The Unions first argue that the STB lacked jurisdiction to enter its order vacating the arbitration panel's decision. They have, however, waived any jurisdictional argument. First, in its opposition to CSXT's petition to review the arbitration decision, UTU stated "it is appropriate for ICC to review the award." JA 228. 5 Moreover, the Unions concede they did not make a jurisdictional argument until this appeal. Pet'rs Joint Reply Br. at 3 ("[I]t is correct that Petitioners did not argue below that the STB did not have jurisdiction."). The Unions are therefore precluded from raising their jurisdictional argument now because "claims not presented to the agency may not be made for the first time to a reviewing court." United Transp. Union v. ICC, 43 F.3d 697, 701 (D.C.Cir.1995) (quoting Washington Ass'n for Television & Children v. FCC, 712 F.2d 677, 680 (D.C.Cir.1983)). They attempt to avoid this result by arguing that, although the STB's jurisdiction over the specific issue raised by CSXT's petition for review was conceded, the STB in fact exceeded its authority and decided a different issue. The Unions claim that because the STB's unauthorized assertion of authority was not manifest until it rendered its decision, the Unions were free to petition this court for review and to challenge the Board's jurisdiction for the first time. Specifically, the Unions contend that, while the STB had jurisdiction to decide whether the parties had the power to agree that future implementation agreements would be governed by procedures other than the New York Dock rules, it was without jurisdiction to interpret Article XVIII of the 1981 Agreement. The latter question, the Unions contend, involves the interpretation of a collective bargaining agreement (i.e., the 1981 Agreement) and is therefore to be decided by the adjustment boards established under the RLA. 45 U.S.C. § 153.

The Unions' argument does not excuse their waiver because the question of the interpretation of Article XVIII was presented to the STB. CSXT's petition for review to the STB manifests that CSXT sought review of the arbitrators' conclusion that the 1981 Agreement "preclude[d] further coordinations unless the procedures of the Railway Labor Act ... were followed." JA 8. Thus CSXT presented not only the issue of whether the parties were authorized to substitute RLA procedures for New York Dock procedures but also whether the 1981 Agreement did in fact work such a substitution.

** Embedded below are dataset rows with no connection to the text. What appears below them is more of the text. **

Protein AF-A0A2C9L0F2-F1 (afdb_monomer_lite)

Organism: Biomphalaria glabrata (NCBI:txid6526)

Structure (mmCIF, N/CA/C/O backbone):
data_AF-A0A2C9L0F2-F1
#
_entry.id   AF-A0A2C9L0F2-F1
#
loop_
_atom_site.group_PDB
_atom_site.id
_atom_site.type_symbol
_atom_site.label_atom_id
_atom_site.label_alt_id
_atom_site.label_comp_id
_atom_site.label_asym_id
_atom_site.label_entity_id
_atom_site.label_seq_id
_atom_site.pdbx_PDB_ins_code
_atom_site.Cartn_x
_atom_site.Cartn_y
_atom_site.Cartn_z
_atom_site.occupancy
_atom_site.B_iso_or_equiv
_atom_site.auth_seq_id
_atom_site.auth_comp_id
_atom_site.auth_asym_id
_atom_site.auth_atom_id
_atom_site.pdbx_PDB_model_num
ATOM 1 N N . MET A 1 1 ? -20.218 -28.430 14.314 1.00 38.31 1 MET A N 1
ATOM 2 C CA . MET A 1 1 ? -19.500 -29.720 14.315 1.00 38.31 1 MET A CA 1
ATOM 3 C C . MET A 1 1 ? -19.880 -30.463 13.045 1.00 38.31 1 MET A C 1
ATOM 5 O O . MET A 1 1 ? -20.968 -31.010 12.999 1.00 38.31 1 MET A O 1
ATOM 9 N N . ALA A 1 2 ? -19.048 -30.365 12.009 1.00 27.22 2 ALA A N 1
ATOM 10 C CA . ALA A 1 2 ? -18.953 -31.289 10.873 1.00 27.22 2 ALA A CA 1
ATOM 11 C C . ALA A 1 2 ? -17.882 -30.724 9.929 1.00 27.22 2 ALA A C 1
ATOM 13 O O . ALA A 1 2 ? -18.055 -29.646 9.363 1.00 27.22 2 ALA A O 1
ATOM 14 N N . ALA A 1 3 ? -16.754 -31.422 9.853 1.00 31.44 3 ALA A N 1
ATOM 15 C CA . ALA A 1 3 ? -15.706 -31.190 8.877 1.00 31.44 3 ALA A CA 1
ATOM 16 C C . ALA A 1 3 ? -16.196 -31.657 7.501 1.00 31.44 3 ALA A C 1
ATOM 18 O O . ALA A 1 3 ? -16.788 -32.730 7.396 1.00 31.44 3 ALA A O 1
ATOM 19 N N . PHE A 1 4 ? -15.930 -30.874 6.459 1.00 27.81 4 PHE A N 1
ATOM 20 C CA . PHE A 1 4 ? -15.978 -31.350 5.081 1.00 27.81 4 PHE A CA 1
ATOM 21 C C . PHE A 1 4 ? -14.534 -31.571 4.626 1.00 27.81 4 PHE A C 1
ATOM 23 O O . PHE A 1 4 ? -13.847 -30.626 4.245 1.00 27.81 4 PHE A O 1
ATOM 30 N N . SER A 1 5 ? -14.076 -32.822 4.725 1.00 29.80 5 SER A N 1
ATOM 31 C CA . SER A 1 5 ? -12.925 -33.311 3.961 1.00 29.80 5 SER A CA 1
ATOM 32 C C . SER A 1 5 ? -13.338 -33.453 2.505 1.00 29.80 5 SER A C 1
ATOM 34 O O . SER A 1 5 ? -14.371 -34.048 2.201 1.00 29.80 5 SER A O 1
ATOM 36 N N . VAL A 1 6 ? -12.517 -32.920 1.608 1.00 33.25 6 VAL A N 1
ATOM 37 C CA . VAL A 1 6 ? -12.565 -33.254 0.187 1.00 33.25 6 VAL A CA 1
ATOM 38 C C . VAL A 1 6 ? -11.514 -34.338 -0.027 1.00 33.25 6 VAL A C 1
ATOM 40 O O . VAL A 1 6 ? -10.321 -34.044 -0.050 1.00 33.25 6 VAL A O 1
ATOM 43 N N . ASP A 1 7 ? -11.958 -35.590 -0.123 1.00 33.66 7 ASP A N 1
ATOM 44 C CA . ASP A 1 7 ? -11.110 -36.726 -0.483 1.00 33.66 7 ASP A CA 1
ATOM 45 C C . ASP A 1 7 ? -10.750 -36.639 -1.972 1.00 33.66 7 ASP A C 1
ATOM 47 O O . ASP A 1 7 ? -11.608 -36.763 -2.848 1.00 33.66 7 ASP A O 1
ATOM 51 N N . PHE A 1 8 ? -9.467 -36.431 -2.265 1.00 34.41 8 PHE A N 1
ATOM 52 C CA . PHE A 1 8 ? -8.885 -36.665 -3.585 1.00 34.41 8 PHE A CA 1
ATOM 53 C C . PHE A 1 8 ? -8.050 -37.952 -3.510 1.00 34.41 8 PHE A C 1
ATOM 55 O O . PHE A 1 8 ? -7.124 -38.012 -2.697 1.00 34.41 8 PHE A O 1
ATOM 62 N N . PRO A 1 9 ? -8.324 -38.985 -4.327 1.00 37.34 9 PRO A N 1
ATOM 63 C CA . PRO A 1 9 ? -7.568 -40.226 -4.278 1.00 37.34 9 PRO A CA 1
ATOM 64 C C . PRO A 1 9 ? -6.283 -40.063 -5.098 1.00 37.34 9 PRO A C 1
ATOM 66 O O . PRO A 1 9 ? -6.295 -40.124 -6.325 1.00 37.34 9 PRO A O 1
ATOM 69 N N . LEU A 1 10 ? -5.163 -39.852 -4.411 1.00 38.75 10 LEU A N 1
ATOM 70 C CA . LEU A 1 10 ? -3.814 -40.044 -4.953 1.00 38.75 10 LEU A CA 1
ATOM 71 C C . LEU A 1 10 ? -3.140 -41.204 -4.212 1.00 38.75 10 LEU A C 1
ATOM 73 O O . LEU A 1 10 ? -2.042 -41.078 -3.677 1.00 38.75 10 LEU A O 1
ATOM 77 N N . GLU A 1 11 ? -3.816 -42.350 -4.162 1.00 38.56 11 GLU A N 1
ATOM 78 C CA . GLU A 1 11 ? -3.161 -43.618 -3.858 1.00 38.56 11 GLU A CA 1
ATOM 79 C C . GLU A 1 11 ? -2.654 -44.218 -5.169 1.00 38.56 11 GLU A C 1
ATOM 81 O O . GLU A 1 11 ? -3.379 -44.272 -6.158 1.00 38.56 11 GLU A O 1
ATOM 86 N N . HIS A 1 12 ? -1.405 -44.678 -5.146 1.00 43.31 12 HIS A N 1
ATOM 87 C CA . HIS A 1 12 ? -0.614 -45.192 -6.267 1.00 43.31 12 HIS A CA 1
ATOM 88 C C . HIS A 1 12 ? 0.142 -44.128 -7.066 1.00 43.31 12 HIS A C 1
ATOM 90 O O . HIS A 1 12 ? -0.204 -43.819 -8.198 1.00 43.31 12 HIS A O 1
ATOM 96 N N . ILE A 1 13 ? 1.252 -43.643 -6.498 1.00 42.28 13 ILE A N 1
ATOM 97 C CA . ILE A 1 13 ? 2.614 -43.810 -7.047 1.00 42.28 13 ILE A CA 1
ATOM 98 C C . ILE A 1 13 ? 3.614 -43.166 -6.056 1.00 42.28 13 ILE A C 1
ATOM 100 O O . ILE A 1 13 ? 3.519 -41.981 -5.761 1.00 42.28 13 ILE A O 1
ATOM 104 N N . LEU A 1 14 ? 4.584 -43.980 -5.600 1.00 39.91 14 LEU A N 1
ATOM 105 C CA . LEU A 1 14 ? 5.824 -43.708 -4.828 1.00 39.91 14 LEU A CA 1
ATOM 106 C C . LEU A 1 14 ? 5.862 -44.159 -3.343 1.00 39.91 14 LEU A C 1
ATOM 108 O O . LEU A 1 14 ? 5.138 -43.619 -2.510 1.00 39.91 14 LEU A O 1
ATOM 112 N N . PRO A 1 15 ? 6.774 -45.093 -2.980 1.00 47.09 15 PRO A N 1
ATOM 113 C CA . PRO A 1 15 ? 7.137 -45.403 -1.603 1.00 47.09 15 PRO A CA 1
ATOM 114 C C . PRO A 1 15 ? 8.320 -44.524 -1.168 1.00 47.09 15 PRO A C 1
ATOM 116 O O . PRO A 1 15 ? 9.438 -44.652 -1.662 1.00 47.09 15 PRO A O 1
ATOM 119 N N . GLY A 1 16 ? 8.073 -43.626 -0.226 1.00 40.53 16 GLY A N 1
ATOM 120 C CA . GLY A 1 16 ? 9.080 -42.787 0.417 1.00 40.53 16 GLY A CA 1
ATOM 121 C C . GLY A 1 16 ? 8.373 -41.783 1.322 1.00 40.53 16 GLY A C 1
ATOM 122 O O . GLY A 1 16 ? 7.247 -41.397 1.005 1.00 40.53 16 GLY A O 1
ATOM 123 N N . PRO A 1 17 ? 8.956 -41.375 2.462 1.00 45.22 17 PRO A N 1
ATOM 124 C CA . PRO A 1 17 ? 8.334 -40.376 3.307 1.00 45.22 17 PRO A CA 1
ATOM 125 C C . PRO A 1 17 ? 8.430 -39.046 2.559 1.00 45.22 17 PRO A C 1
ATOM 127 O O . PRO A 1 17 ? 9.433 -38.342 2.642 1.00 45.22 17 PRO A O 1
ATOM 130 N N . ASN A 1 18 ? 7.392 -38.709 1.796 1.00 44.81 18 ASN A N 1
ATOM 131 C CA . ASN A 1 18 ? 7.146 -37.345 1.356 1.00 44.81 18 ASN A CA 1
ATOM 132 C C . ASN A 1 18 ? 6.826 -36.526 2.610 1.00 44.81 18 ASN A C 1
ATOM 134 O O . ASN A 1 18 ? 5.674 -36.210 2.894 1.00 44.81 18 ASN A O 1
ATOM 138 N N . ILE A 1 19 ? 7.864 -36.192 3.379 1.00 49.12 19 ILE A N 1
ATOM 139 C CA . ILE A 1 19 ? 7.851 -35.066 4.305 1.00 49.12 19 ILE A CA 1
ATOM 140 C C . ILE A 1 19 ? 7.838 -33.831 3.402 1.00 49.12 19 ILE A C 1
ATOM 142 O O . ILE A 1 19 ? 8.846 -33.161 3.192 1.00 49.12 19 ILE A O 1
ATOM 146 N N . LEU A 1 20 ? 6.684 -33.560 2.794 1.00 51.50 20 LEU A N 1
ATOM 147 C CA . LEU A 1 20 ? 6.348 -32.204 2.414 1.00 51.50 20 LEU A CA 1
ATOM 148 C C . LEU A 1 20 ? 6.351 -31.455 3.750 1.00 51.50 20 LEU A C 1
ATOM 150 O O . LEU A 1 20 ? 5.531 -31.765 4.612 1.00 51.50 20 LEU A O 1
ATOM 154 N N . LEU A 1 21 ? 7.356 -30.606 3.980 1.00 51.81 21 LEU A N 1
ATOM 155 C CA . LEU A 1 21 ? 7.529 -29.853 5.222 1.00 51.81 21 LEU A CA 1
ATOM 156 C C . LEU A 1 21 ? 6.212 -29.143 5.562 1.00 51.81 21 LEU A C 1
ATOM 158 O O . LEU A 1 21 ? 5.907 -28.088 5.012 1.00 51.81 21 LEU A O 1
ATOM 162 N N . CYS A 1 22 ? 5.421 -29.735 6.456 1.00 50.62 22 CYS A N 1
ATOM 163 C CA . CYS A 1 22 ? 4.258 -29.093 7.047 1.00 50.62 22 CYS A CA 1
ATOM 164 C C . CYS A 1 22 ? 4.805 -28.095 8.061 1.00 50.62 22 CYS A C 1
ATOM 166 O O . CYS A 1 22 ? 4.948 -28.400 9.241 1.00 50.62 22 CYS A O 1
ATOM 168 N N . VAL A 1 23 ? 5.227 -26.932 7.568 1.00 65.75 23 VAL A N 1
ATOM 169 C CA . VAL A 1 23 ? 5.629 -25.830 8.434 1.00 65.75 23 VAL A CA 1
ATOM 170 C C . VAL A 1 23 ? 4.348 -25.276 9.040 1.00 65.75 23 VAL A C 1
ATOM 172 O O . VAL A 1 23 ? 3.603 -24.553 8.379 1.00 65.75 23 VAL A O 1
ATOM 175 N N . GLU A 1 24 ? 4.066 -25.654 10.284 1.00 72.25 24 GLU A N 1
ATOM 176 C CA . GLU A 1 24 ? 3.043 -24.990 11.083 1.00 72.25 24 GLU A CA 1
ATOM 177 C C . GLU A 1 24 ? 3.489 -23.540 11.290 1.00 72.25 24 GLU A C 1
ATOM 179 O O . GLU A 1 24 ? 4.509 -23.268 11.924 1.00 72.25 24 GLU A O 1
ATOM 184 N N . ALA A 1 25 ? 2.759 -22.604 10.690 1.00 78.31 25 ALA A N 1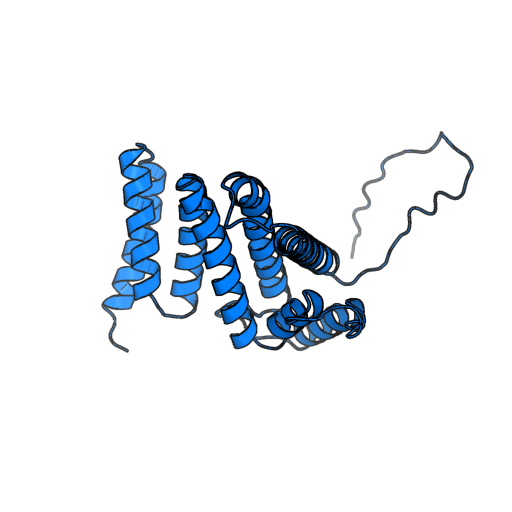
ATOM 185 C CA . ALA A 1 25 ? 3.060 -21.184 10.765 1.00 78.31 25 ALA A CA 1
ATOM 186 C C . ALA A 1 25 ? 1.802 -20.415 11.186 1.00 78.31 25 ALA A C 1
ATOM 188 O O . ALA A 1 25 ? 0.700 -20.772 10.756 1.00 78.31 25 ALA A O 1
ATOM 189 N N . PRO A 1 26 ? 1.938 -19.358 12.007 1.00 83.06 26 PRO A N 1
ATOM 190 C CA . PRO A 1 26 ? 0.799 -18.537 12.385 1.00 83.06 26 PRO A CA 1
ATOM 191 C C . PRO A 1 26 ? 0.176 -17.878 11.150 1.00 83.06 26 PRO A C 1
ATOM 193 O O . PRO A 1 26 ? 0.856 -17.571 10.162 1.00 83.06 26 PRO A O 1
ATOM 196 N N . ASN A 1 27 ? -1.132 -17.630 11.213 1.00 85.50 27 ASN A N 1
ATOM 197 C CA . ASN A 1 27 ? -1.850 -16.942 10.143 1.00 85.50 27 ASN A CA 1
ATOM 198 C C . ASN A 1 27 ? -1.190 -15.584 9.857 1.00 85.50 27 ASN A C 1
ATOM 200 O O . ASN A 1 27 ? -0.992 -14.776 10.756 1.00 85.50 27 ASN A O 1
ATOM 204 N N . GLY A 1 28 ? -0.825 -15.335 8.599 1.00 88.44 28 GLY A N 1
ATOM 205 C CA . GLY A 1 28 ? -0.105 -14.124 8.194 1.00 88.44 28 GLY A CA 1
ATOM 206 C C . GLY A 1 28 ? 1.417 -14.270 8.087 1.00 88.44 28 GLY A C 1
ATOM 207 O O . GLY A 1 28 ? 2.040 -13.408 7.471 1.00 88.44 28 GLY A O 1
ATOM 208 N N . ALA A 1 29 ? 2.021 -15.376 8.540 1.00 90.25 29 ALA A N 1
ATOM 209 C CA . ALA A 1 29 ? 3.466 -15.610 8.397 1.00 90.25 29 ALA A CA 1
ATOM 210 C C . ALA A 1 29 ? 3.937 -15.551 6.932 1.00 90.25 29 ALA A C 1
ATOM 212 O O . ALA A 1 29 ? 4.931 -14.900 6.616 1.00 90.25 29 ALA A O 1
ATOM 213 N N . VAL A 1 30 ? 3.165 -16.143 6.015 1.00 90.44 30 VAL A N 1
ATOM 214 C CA . VAL A 1 30 ? 3.429 -16.074 4.566 1.00 90.44 30 VAL A CA 1
ATOM 215 C C . VAL A 1 30 ? 3.386 -14.629 4.055 1.00 90.44 30 VAL A C 1
ATOM 217 O O . VAL A 1 30 ? 4.186 -14.248 3.201 1.00 90.44 30 VAL A O 1
ATOM 220 N N . GLY A 1 31 ? 2.491 -13.800 4.603 1.00 92.12 31 GLY A N 1
ATOM 221 C CA . GLY A 1 31 ? 2.422 -12.369 4.305 1.00 92.12 31 GLY A CA 1
ATOM 222 C C . GLY A 1 31 ? 3.677 -11.630 4.768 1.00 92.12 31 GLY A C 1
ATOM 223 O O . GLY A 1 31 ? 4.244 -10.855 3.997 1.00 92.12 31 GLY A O 1
ATOM 224 N N . CYS A 1 32 ? 4.164 -11.928 5.978 1.00 92.94 32 CYS A N 1
ATOM 225 C CA . CYS A 1 32 ? 5.426 -11.394 6.491 1.00 92.94 32 CYS A CA 1
ATOM 226 C C . CYS A 1 32 ? 6.610 -11.797 5.605 1.00 92.94 32 CYS A C 1
ATOM 228 O O . CYS A 1 32 ? 7.396 -10.935 5.219 1.00 92.94 32 CYS A O 1
ATOM 230 N N . TRP A 1 33 ? 6.724 -13.070 5.217 1.00 92.44 33 TRP A N 1
ATOM 231 C CA . TRP A 1 33 ? 7.806 -13.525 4.337 1.00 92.44 33 TRP A CA 1
ATOM 232 C C . TRP A 1 33 ? 7.748 -12.876 2.958 1.00 92.44 33 TRP A C 1
ATOM 234 O O . TRP A 1 33 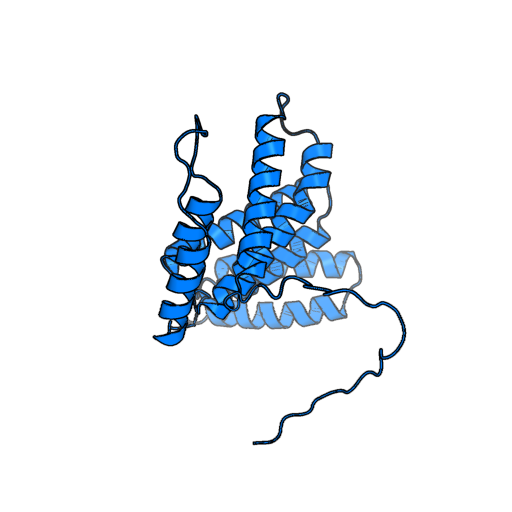? 8.783 -12.457 2.443 1.00 92.44 33 TRP A O 1
ATOM 244 N N . GLY A 1 34 ? 6.554 -12.747 2.374 1.00 93.38 34 GLY A N 1
ATOM 245 C CA . GLY A 1 34 ? 6.366 -12.060 1.097 1.00 93.38 34 GLY A CA 1
ATOM 246 C C . GLY A 1 34 ? 6.785 -10.591 1.167 1.00 93.38 34 GLY A C 1
ATOM 247 O O . GLY A 1 34 ? 7.510 -10.115 0.293 1.00 93.38 34 GLY A O 1
ATOM 248 N N . PHE A 1 35 ? 6.389 -9.893 2.233 1.00 94.81 35 PHE A N 1
ATOM 249 C CA . PHE A 1 35 ? 6.785 -8.508 2.482 1.00 94.81 35 PHE A CA 1
ATOM 250 C C . PHE A 1 35 ? 8.303 -8.355 2.645 1.00 94.81 35 PHE A C 1
ATOM 252 O O . PHE A 1 35 ? 8.923 -7.549 1.950 1.00 94.81 35 PHE A O 1
ATOM 259 N N . LEU A 1 36 ? 8.906 -9.158 3.528 1.00 93.25 36 LEU A N 1
ATOM 260 C CA . LEU A 1 36 ? 10.344 -9.131 3.796 1.00 93.25 36 LEU A CA 1
ATOM 261 C C . LEU A 1 36 ? 11.148 -9.458 2.538 1.00 93.25 36 LEU A C 1
ATOM 263 O O . LEU A 1 36 ? 12.081 -8.734 2.216 1.00 93.25 36 LEU A O 1
ATOM 267 N N . SER A 1 37 ? 10.737 -10.476 1.779 1.00 93.19 37 SER A N 1
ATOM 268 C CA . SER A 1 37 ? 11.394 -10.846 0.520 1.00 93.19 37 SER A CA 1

The Unions also suggest that because their claim involves "subject matter jurisdiction," Pet'rs Joint Reply Br. at 3, it can be raised at any time, just as a district court's subject matter jurisdiction can be raised at any time under Federal Rule of Civil Procedure 12(h)(3). Arguments as to agency jurisdiction, however, cannot be raised for the first time on appeal except in the very limited case, not presented here, where the challenge is to "the very composition or 'constitution' of an agency." Mitchell v. Christopher, 996 F.2d 375, 378 (D.C.Cir.1993).

B. The Merits

The Unions argue that the STB's vacatur of the arbitration panel's decision was arbitrary and capricious. The scope of the STB's review of arbitration proceedings is set forth in the Board's Lace Curtain decision. See Chicago & N.W. Transp. Co.--Abandonment, 3 I.C.C.2d 729 (1987), aff'd sub nom. International Bhd. of Elec. Workers v. ICC, 862 F.2d 330 (D.C.Cir.1988). Under Lace Curtain, the STB reviews an arbitration if it involves "recurring or otherwise significant issues of general importance regarding the interpretation of ... labor protective provisions," id. at 736, and will vacate an arbitral award only if "there is egregious error, the award fails to draw its essence from the collective bargaining agreement, or the arbitrator exceeds the specific contract limits on his authority," id. at 735. The Unions' primary argument is that, because the plain language of Article XVIII of the 1981 Agreement makes RLA procedures applicable to the 1993 Proposed Coordination, the arbitrators could not have committed "egregious error" in finding those procedures applicable.

We disagree that the language of Article XVIII requires the application of RLA procedures to implement the 1993 Proposed Coordination. Article XVIII states:

This Agreement shall remain in full force and effect until revised or modified in accordance with the Railway Labor Act, as amended.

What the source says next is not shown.